Opinion

Thinking fast on my feet

By Ivy Jensen

I SERIOUSLY need to give Maya’s teacher a huge hug.

Not for being a wonderful teacher (which she is) or for contributing to my daughter’s love of school (which she also does — I mean, dancing in class, funny dog stories and making learning fun will always win over my child).

No, this time it’s because of homework.

Now let’s be honest, homework is almost as stressful for parents (don’t get me started on grade 6 maths!) as it is for students.

This is usually how it goes in my house: Ayla asks me ‘‘what does this mean?’’ while I conveniently ‘‘rush to the toilet’’ to Google the answer.

Then she asks me to work through the problem with her. There are three problems with this.

1. I am terrible at maths. 2. I am terrible at explaining things.
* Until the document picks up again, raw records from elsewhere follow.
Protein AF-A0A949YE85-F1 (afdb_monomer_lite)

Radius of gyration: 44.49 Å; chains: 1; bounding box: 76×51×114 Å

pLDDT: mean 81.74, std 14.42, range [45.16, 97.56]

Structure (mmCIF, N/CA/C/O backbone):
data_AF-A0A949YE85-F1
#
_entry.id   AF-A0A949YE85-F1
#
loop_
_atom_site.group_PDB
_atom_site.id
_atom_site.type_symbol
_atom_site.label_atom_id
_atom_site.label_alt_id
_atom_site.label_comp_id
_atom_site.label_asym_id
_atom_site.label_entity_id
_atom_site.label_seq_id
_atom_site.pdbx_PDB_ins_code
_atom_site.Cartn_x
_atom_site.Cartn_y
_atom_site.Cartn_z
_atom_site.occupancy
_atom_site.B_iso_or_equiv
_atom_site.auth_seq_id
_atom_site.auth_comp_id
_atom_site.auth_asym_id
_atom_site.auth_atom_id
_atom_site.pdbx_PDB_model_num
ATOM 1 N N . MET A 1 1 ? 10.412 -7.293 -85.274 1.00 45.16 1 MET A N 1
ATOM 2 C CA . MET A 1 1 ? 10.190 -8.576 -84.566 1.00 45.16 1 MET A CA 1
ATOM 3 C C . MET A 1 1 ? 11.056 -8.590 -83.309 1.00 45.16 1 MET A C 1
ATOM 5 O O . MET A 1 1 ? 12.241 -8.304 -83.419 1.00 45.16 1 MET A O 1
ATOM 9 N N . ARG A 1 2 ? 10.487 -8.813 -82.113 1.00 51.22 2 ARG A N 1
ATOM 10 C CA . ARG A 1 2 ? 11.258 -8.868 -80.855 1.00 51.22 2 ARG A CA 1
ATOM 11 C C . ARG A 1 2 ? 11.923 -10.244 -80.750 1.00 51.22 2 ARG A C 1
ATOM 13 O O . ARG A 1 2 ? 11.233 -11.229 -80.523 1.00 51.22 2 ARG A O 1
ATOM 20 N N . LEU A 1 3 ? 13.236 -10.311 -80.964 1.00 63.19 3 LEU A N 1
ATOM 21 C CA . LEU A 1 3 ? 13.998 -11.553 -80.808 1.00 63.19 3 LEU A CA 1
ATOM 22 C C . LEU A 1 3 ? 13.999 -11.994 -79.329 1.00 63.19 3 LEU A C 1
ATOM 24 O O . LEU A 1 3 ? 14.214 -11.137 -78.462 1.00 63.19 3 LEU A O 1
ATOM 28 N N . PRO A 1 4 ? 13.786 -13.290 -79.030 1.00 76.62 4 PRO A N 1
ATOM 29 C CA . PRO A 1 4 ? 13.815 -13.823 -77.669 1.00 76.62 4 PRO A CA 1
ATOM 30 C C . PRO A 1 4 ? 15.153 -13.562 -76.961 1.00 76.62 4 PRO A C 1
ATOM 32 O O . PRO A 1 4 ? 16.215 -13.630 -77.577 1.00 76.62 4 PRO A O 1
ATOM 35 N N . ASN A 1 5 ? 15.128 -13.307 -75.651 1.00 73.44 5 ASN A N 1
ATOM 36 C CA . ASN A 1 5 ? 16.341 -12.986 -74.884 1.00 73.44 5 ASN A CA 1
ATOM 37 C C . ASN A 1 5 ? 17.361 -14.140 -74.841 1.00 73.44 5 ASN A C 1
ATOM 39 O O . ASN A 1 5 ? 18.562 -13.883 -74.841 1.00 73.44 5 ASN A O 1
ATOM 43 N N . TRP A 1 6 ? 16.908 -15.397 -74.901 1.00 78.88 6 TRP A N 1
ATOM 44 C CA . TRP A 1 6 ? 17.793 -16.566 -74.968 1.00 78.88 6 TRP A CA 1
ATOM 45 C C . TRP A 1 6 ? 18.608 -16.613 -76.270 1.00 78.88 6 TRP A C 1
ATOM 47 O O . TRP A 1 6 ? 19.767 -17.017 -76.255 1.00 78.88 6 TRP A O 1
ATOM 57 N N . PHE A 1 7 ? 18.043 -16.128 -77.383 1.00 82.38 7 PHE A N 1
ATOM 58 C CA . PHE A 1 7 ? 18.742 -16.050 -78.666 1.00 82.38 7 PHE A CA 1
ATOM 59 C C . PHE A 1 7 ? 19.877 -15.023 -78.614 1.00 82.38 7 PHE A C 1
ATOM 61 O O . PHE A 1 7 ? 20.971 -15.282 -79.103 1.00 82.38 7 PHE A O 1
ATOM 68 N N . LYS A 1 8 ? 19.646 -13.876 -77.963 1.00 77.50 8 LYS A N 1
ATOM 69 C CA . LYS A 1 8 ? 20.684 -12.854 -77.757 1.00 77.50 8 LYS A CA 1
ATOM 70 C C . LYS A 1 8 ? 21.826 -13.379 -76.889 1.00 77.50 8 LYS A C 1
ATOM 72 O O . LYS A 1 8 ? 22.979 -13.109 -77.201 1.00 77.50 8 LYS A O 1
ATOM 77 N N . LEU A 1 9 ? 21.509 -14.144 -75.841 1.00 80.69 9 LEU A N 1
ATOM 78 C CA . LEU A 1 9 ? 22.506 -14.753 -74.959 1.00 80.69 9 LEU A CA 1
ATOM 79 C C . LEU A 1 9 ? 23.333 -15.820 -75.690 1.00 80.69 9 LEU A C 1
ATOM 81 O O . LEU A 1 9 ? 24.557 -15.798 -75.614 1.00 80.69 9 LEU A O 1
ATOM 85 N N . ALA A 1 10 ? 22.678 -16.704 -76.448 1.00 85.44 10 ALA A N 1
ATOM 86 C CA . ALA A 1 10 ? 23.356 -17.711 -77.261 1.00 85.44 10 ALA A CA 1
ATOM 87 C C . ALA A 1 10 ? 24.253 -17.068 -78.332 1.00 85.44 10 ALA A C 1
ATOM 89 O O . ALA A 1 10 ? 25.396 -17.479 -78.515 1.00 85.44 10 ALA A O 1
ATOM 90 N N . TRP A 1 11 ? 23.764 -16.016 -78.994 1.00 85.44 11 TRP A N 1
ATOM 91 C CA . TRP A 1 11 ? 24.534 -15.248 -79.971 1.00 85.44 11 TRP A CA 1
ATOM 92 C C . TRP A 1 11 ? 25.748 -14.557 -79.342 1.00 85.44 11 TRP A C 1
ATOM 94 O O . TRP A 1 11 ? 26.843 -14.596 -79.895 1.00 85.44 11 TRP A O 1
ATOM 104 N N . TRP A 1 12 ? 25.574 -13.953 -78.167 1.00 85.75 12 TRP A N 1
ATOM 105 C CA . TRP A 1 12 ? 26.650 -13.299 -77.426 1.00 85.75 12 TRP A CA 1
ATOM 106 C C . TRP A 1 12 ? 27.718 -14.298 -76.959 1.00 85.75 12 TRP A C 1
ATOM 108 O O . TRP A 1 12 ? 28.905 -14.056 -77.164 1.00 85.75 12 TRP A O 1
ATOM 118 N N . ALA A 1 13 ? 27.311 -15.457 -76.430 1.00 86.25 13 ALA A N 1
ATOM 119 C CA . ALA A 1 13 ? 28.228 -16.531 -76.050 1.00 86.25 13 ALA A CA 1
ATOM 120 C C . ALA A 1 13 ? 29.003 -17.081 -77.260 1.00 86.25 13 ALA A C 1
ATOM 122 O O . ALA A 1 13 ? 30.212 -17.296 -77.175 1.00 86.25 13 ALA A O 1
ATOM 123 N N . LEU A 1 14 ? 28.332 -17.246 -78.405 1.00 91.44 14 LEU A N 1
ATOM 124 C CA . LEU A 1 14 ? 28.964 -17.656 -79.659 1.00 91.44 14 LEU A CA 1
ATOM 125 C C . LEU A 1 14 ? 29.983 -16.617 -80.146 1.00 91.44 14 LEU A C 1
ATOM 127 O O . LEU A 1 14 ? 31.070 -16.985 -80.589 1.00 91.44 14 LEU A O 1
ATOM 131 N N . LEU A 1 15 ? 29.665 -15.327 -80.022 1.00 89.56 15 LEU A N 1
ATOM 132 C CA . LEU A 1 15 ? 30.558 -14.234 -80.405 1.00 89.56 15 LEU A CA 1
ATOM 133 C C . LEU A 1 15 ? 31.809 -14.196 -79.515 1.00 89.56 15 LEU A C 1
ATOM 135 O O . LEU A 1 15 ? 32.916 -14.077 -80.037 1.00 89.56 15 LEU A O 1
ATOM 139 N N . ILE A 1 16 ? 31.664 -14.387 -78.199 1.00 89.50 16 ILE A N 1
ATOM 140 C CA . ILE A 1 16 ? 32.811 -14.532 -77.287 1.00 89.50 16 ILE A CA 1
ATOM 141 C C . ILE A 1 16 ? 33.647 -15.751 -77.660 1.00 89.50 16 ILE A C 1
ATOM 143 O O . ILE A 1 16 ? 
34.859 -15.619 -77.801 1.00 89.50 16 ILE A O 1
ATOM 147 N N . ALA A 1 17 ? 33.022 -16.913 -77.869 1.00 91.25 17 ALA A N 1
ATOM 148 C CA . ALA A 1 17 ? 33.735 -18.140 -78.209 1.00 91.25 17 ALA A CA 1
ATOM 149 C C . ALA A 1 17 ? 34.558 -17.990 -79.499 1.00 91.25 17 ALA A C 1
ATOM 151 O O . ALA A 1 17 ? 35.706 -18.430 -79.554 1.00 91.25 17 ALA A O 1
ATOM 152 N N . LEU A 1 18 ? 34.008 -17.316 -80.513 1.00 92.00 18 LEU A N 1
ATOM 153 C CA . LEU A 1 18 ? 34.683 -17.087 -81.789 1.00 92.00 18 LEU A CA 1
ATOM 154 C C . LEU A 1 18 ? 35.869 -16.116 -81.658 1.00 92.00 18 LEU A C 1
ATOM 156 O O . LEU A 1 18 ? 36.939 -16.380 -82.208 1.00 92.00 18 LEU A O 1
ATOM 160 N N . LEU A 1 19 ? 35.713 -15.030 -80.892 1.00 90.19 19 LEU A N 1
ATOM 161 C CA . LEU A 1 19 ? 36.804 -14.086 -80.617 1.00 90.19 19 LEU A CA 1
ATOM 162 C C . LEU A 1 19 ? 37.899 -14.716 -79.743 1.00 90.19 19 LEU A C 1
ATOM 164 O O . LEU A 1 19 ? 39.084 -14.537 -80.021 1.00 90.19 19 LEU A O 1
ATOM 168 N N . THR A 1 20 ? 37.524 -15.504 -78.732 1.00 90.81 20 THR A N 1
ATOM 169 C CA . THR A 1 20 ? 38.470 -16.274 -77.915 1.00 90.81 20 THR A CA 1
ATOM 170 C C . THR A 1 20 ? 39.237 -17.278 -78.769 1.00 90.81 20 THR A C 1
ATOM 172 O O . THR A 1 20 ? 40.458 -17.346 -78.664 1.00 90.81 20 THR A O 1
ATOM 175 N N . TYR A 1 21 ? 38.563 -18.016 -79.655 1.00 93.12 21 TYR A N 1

And 3. Ayla is terrible at taking direction from me.

So it either ends up in tears, tantrums or wine (for me that is).

When it comes to Maya, she is a perfectionist, so homework can sometimes be a highly emotional experience.

If she mispronounces or a word while reading her book, it’s like the world is going to end.
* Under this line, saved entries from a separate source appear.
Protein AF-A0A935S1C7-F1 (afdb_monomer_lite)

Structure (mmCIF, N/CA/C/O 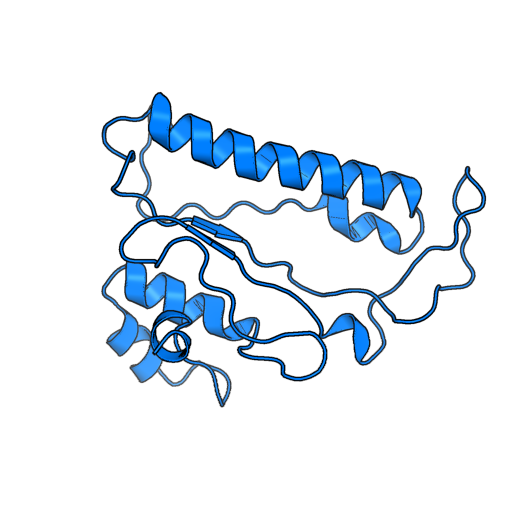backbone):
data_AF-A0A935S1C7-F1
#
_entry.id   AF-A0A935S1C7-F1
#
loop_
_atom_site.group_PDB
_atom_site.id
_atom_site.type_symbol
_atom_site.label_atom_id
_atom_site.label_alt_id
_atom_site.label_comp_id
_atom_site.label_asym_id
_atom_site.label_entity_id
_atom_site.label_seq_id
_atom_site.pdbx_PDB_ins_code
_atom_site.Cartn_x
_atom_site.Cartn_y
_atom_site.Cartn_z
_atom_site.occupancy
_atom_site.B_iso_or_equiv
_atom_site.auth_seq_id
_atom_site.auth_comp_id
_atom_site.auth_asym_id
_atom_site.auth_atom_id
_atom_site.pdbx_PDB_model_num
ATOM 1 N N . MET A 1 1 ? -13.803 15.971 6.543 1.00 69.12 1 MET A N 1
ATOM 2 C CA . MET A 1 1 ? -13.650 15.295 7.852 1.00 69.12 1 MET A CA 1
ATOM 3 C C . MET A 1 1 ? -14.012 16.159 9.067 1.00 69.12 1 MET A C 1
ATOM 5 O O . MET A 1 1 ? -14.410 15.605 10.077 1.00 69.12 1 MET A O 1
ATOM 9 N N . LYS A 1 2 ? -13.957 17.501 9.005 1.00 75.50 2 LYS A N 1
ATOM 10 C CA . LYS A 1 2 ? -14.388 18.363 10.128 1.00 75.50 2 LYS A CA 1
ATOM 11 C C . LYS A 1 2 ? -15.878 18.222 10.499 1.00 75.50 2 LYS A C 1
ATOM 13 O O . LYS A 1 2 ? -16.227 18.258 11.671 1.00 75.50 2 LYS A O 1
ATOM 18 N N . TYR A 1 3 ? -16.746 18.060 9.499 1.00 83.69 3 TYR A N 1
ATOM 19 C CA . TYR A 1 3 ? -18.206 18.016 9.680 1.00 83.69 3 TYR A CA 1
ATOM 20 C C . TYR A 1 3 ? -18.781 16.597 9.744 1.00 83.69 3 TYR A C 1
ATOM 22 O O . TYR A 1 3 ? -19.800 16.371 10.383 1.00 83.69 3 TYR A O 1
ATOM 30 N N . PHE A 1 4 ? -18.115 15.642 9.093 1.00 88.25 4 PHE A N 1
ATOM 31 C CA . PHE A 1 4 ? -18.499 14.236 9.058 1.00 88.25 4 PHE A CA 1
ATOM 32 C C . PHE A 1 4 ? -17.280 13.383 9.401 1.00 88.25 4 PHE A C 1
ATOM 34 O O . PHE A 1 4 ? -16.218 13.565 8.793 1.00 88.25 4 PHE A O 1
ATOM 41 N N . LYS A 1 5 ? -17.453 12.497 10.386 1.00 91.25 5 LYS A N 1
ATOM 42 C CA . LYS A 1 5 ? -16.421 11.654 11.006 1.00 91.25 5 LYS A CA 1
ATOM 43 C C . LYS A 1 5 ? -16.785 10.183 10.758 1.00 91.25 5 LYS A C 1
ATOM 45 O O . LYS A 1 5 ? -17.331 9.535 11.649 1.00 91.25 5 LYS A O 1
ATOM 50 N N . PRO A 1 6 ? -16.622 9.693 9.519 1.00 92.81 6 PRO A N 1
ATOM 51 C CA . PRO A 1 6 ? -16.995 8.327 9.173 1.00 92.81 6 PRO A CA 1
ATOM 52 C C . PRO A 1 6 ? -16.134 7.312 9.923 1.00 92.81 6 PRO A C 1
ATOM 54 O O . PRO A 1 6 ? -14.946 7.540 10.140 1.00 92.81 6 PRO A O 1
ATOM 57 N N . THR A 1 7 ? -16.720 6.156 10.230 1.00 94.50 7 THR A N 1
ATOM 58 C CA . THR A 1 7 ? -15.999 5.008 10.800 1.00 94.50 7 THR A CA 1
ATOM 59 C C . THR A 1 7 ? -14.944 4.452 9.838 1.00 94.50 7 THR A C 1
ATOM 61 O O . THR A 1 7 ? -13.887 4.016 10.275 1.00 94.50 7 THR A O 1
ATOM 64 N N . LEU A 1 8 ? -15.209 4.495 8.526 1.00 96.06 8 LEU A N 1
ATOM 65 C CA . LEU A 1 8 ? -14.282 4.071 7.477 1.00 96.06 8 LEU A CA 1
ATOM 66 C C . LEU A 1 8 ? -14.281 5.095 6.339 1.00 96.06 8 LEU A C 1
ATOM 68 O O . LEU A 1 8 ? -15.334 5.454 5.816 1.00 96.06 8 LEU A O 1
ATOM 72 N N . THR A 1 9 ? -13.091 5.540 5.942 1.00 95.81 9 THR A N 1
ATOM 73 C CA . THR A 1 9 ? -12.870 6.320 4.716 1.00 95.81 9 THR A CA 1
ATOM 74 C C . THR A 1 9 ? -11.870 5.579 3.850 1.00 95.81 9 THR A C 1
ATOM 76 O O . THR A 1 9 ? -10.818 5.181 4.342 1.00 95.81 9 THR A O 1
ATOM 79 N N . VAL A 1 10 ? -12.180 5.433 2.564 1.00 95.88 10 VAL A N 1
ATOM 80 C CA . VAL A 1 10 ? -11.259 4.886 1.566 1.00 95.88 10 VAL A CA 1
ATOM 81 C C . VAL A 1 10 ? -10.918 5.999 0.585 1.00 95.88 10 VAL A C 1
ATOM 83 O O . VAL A 1 10 ? -11.813 6.664 0.064 1.00 95.88 10 VAL A O 1
ATOM 86 N N . VAL A 1 11 ? -9.624 6.217 0.361 1.00 95.06 11 VAL A N 1
ATOM 87 C CA . VAL A 1 11 ? -9.105 7.226 -0.566 1.00 95.06 11 VAL A CA 1
ATOM 88 C C . VAL A 1 11 ? -8.267 6.514 -1.618 1.00 95.06 11 VAL A C 1
ATOM 90 O O . VAL A 1 11 ? -7.384 5.737 -1.272 1.00 95.06 11 VAL A O 1
ATOM 93 N N . ASN A 1 12 ? -8.537 6.792 -2.891 1.00 94.50 12 ASN A N 1
ATOM 94 C CA . ASN A 1 12 ? -7.719 6.326 -4.005 1.00 94.50 12 ASN A CA 1
ATOM 95 C C . ASN A 1 12 ? -6.848 7.482 -4.524 1.00 94.50 12 ASN A C 1
ATOM 97 O O . ASN A 1 12 ? -7.367 8.557 -4.826 1.00 94.50 12 ASN A O 1
ATOM 101 N N . LEU A 1 13 ? -5.539 7.253 -4.638 1.00 93.75 13 LEU A N 1
ATOM 102 C CA . LEU A 1 13 ? -4.552 8.201 -5.160 1.00 93.75 13 LEU A CA 1
ATOM 103 C C . LEU A 1 13 ? -4.152 7.790 -6.589 1.00 93.75 13 LEU A C 1
ATOM 105 O O . LEU A 1 13 ? -3.046 7.321 -6.829 1.00 93.75 13 LEU A O 1
ATOM 109 N N . SER A 1 14 ? -5.070 7.936 -7.547 1.00 86.38 14 SER A N 1
ATOM 110 C CA . SER A 1 14 ? -5.026 7.234 -8.843 1.00 86.38 14 SER A CA 1
ATOM 111 C C . SER A 1 14 ? -3.940 7.672 -9.837 1.00 86.38 14 SER A C 1
ATOM 113 O O . SER A 1 14 ? -3.598 6.911 -10.739 1.00 86.38 14 SER A O 1
ATOM 115 N N . ALA A 1 15 ? -3.369 8.875 -9.709 1.00 91.75 15 ALA A N 1
ATOM 116 C CA . ALA A 1 15 ? -2.391 9.394 -10.679 1.00 91.75 15 ALA A CA 1
ATOM 117 C C . ALA A 1 15 ? -1.081 8.576 -10.742 1.00 91.75 15 ALA A C 1
ATOM 119 O O . ALA A 1 15 ? -0.334 8.664 -11.724 1.00 91.75 15 ALA A O 1
ATOM 120 N N . VAL A 1 16 ? -0.817 7.757 -9.717 1.00 91.88 16 VAL A N 1
ATOM 121 C CA . VAL A 1 16 ? 0.365 6.889 -9.615 1.00 91.88 16 VAL A CA 1
ATOM 122 C C . VAL A 1 16 ? 0.387 5.778 -10.665 1.00 91.88 16 VAL A C 1
ATOM 124 O O . VAL A 1 16 ? 1.417 5.140 -10.848 1.00 91.88 16 VAL A O 1
ATOM 127 N N . ASP A 1 17 ? -0.691 5.552 -11.413 1.00 93.94 17 ASP A N 1
ATOM 128 C CA . ASP A 1 17 ? -0.693 4.539 -12.472 1.00 93.94 17 ASP A CA 1
ATOM 129 C C . ASP A 1 17 ? -0.197 5.046 -13.840 1.00 93.94 17 ASP A C 1
ATOM 131 O O . ASP A 1 17 ? -0.048 4.298 -14.795 1.00 93.94 17 ASP A O 1
ATOM 135 N N . SER A 1 18 ? 0.176 6.322 -13.945 1.00 95.38 18 SER A N 1
ATOM 136 C CA . SER A 1 18 ? 0.664 6.931 -15.197 1.00 95.38 18 SER A CA 1
ATOM 137 C C . SER A 1 18 ? 2.025 6.411 -15.711 1.00 95.38 18 SER A C 1
ATOM 139 O O . SER A 1 18 ? 2.445 6.768 -16.818 1.00 95.38 18 SER A O 1
ATOM 141 N N . CYS A 1 19 ? 2.713 5.547 -14.952 1.00 96.88 19 CYS A N 1
ATOM 142 C CA . CYS A 1 19 ? 4.072 5.078 -15.261 1.00 96.88 19 CYS A CA 1
ATOM 143 C C . CYS A 1 19 ? 4.172 4.258 -16.546 1.00 96.88 19 CYS A C 1
ATOM 145 O O . CYS A 1 19 ? 5.257 4.198 -17.110 1.00 96.88 19 CYS A O 1
ATOM 147 N N . HIS A 1 20 ? 3.063 3.705 -17.045 1.00 97.06 20 HIS A N 1
ATOM 148 C CA . HIS A 1 20 ? 3.005 2.965 -18.311 1.00 97.06 20 HIS A CA 1
ATOM 149 C C . HIS A 1 20 ? 3.569 3.741 -19.510 1.00 97.06 20 HIS A C 1
ATOM 151 O O . HIS A 1 20 ? 3.975 3.155 -20.510 1.00 97.06 20 HIS A O 1
ATOM 157 N N . GLN A 1 21 ? 3.577 5.071 -19.433 1.00 97.38 21 GLN A N 1
ATOM 158 C CA . GLN A 1 21 ? 3.963 5.942 -20.544 1.00 97.38 21 GLN A CA 1
ATOM 159 C C . GLN A 1 21 ? 4.634 7.251 -20.107 1.00 97.38 21 GLN A C 1
ATOM 161 O O . GLN A 1 21 ? 5.261 7.917 -20.928 1.00 97.38 21 GLN A O 1
ATOM 166 N N . ASN A 1 22 ? 4.538 7.629 -18.828 1.00 97.75 22 ASN A N 1
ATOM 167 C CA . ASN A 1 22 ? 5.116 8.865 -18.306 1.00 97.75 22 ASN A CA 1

Get one word wrong in her spelling test and the entire sheet of paper is ripped up and thrown in the bin.

The catastrophising and overreactions begin — ‘‘I’ll never be a good reader!’’, ‘‘I’m the worst speller!’’, ‘‘I’ll never be as good as Kokona!’’ she cries as she dramatically slumps over the table. 

Now I would never discourage her love of the dramatic, but this can be exhausting.

So it was nice to see last week’s homework didn’t involve the stress that comes with academic performance.

Instead, it was housework, outdoor activity and an indoor activity with a family member.

Maya was required to perform three chores for me, such as clearing the table, washing the dishes or cleaning her room.

Now cleaning her room is a regular chore of hers so I wasn’t going to waste it on that one.

So for two nights in a row, I had the pleasure of not having to clear the table and wash up after dinner.

It was 20 minutes of bliss.

For her final chore, I filled the washing machine to capacity (I think I even put some clean clothes in there) and had Maya hang them up.

Another 20 minutes of bliss.

At least half an hour of outdoor activity was a cinch as Maya loves being outside, whether it’s playing with rocks, jumping on the trampoline, riding her bike, swimming in the pool or running away from Ayla.

Our indoor activity was playing board games as a family, including Game of Life — which actually made me feel a bit nostalgic as it was one of my childhood favourites that I used to play with my sisters and parents.

Plus she helped me cook dinner — which she does a fair bit mind you.

So, to Maya’s teacher — Julia Reid — I just want to thank you for putting a different spin on homework.

Because it taught her to be practical, independent, helpful, active, patient and co-operative.

Many children leave home not knowing how to boil an egg and wash their clothes, let alone live on their own.

It’s important they learn real-life skills during their youth otherwise they will not cope in the world once they become an adult.

So the more chores they start doing now, the less you will be doing for them when they do leave home.

Because, seriously, who wants to be washing their children’s clothes when they’re 30?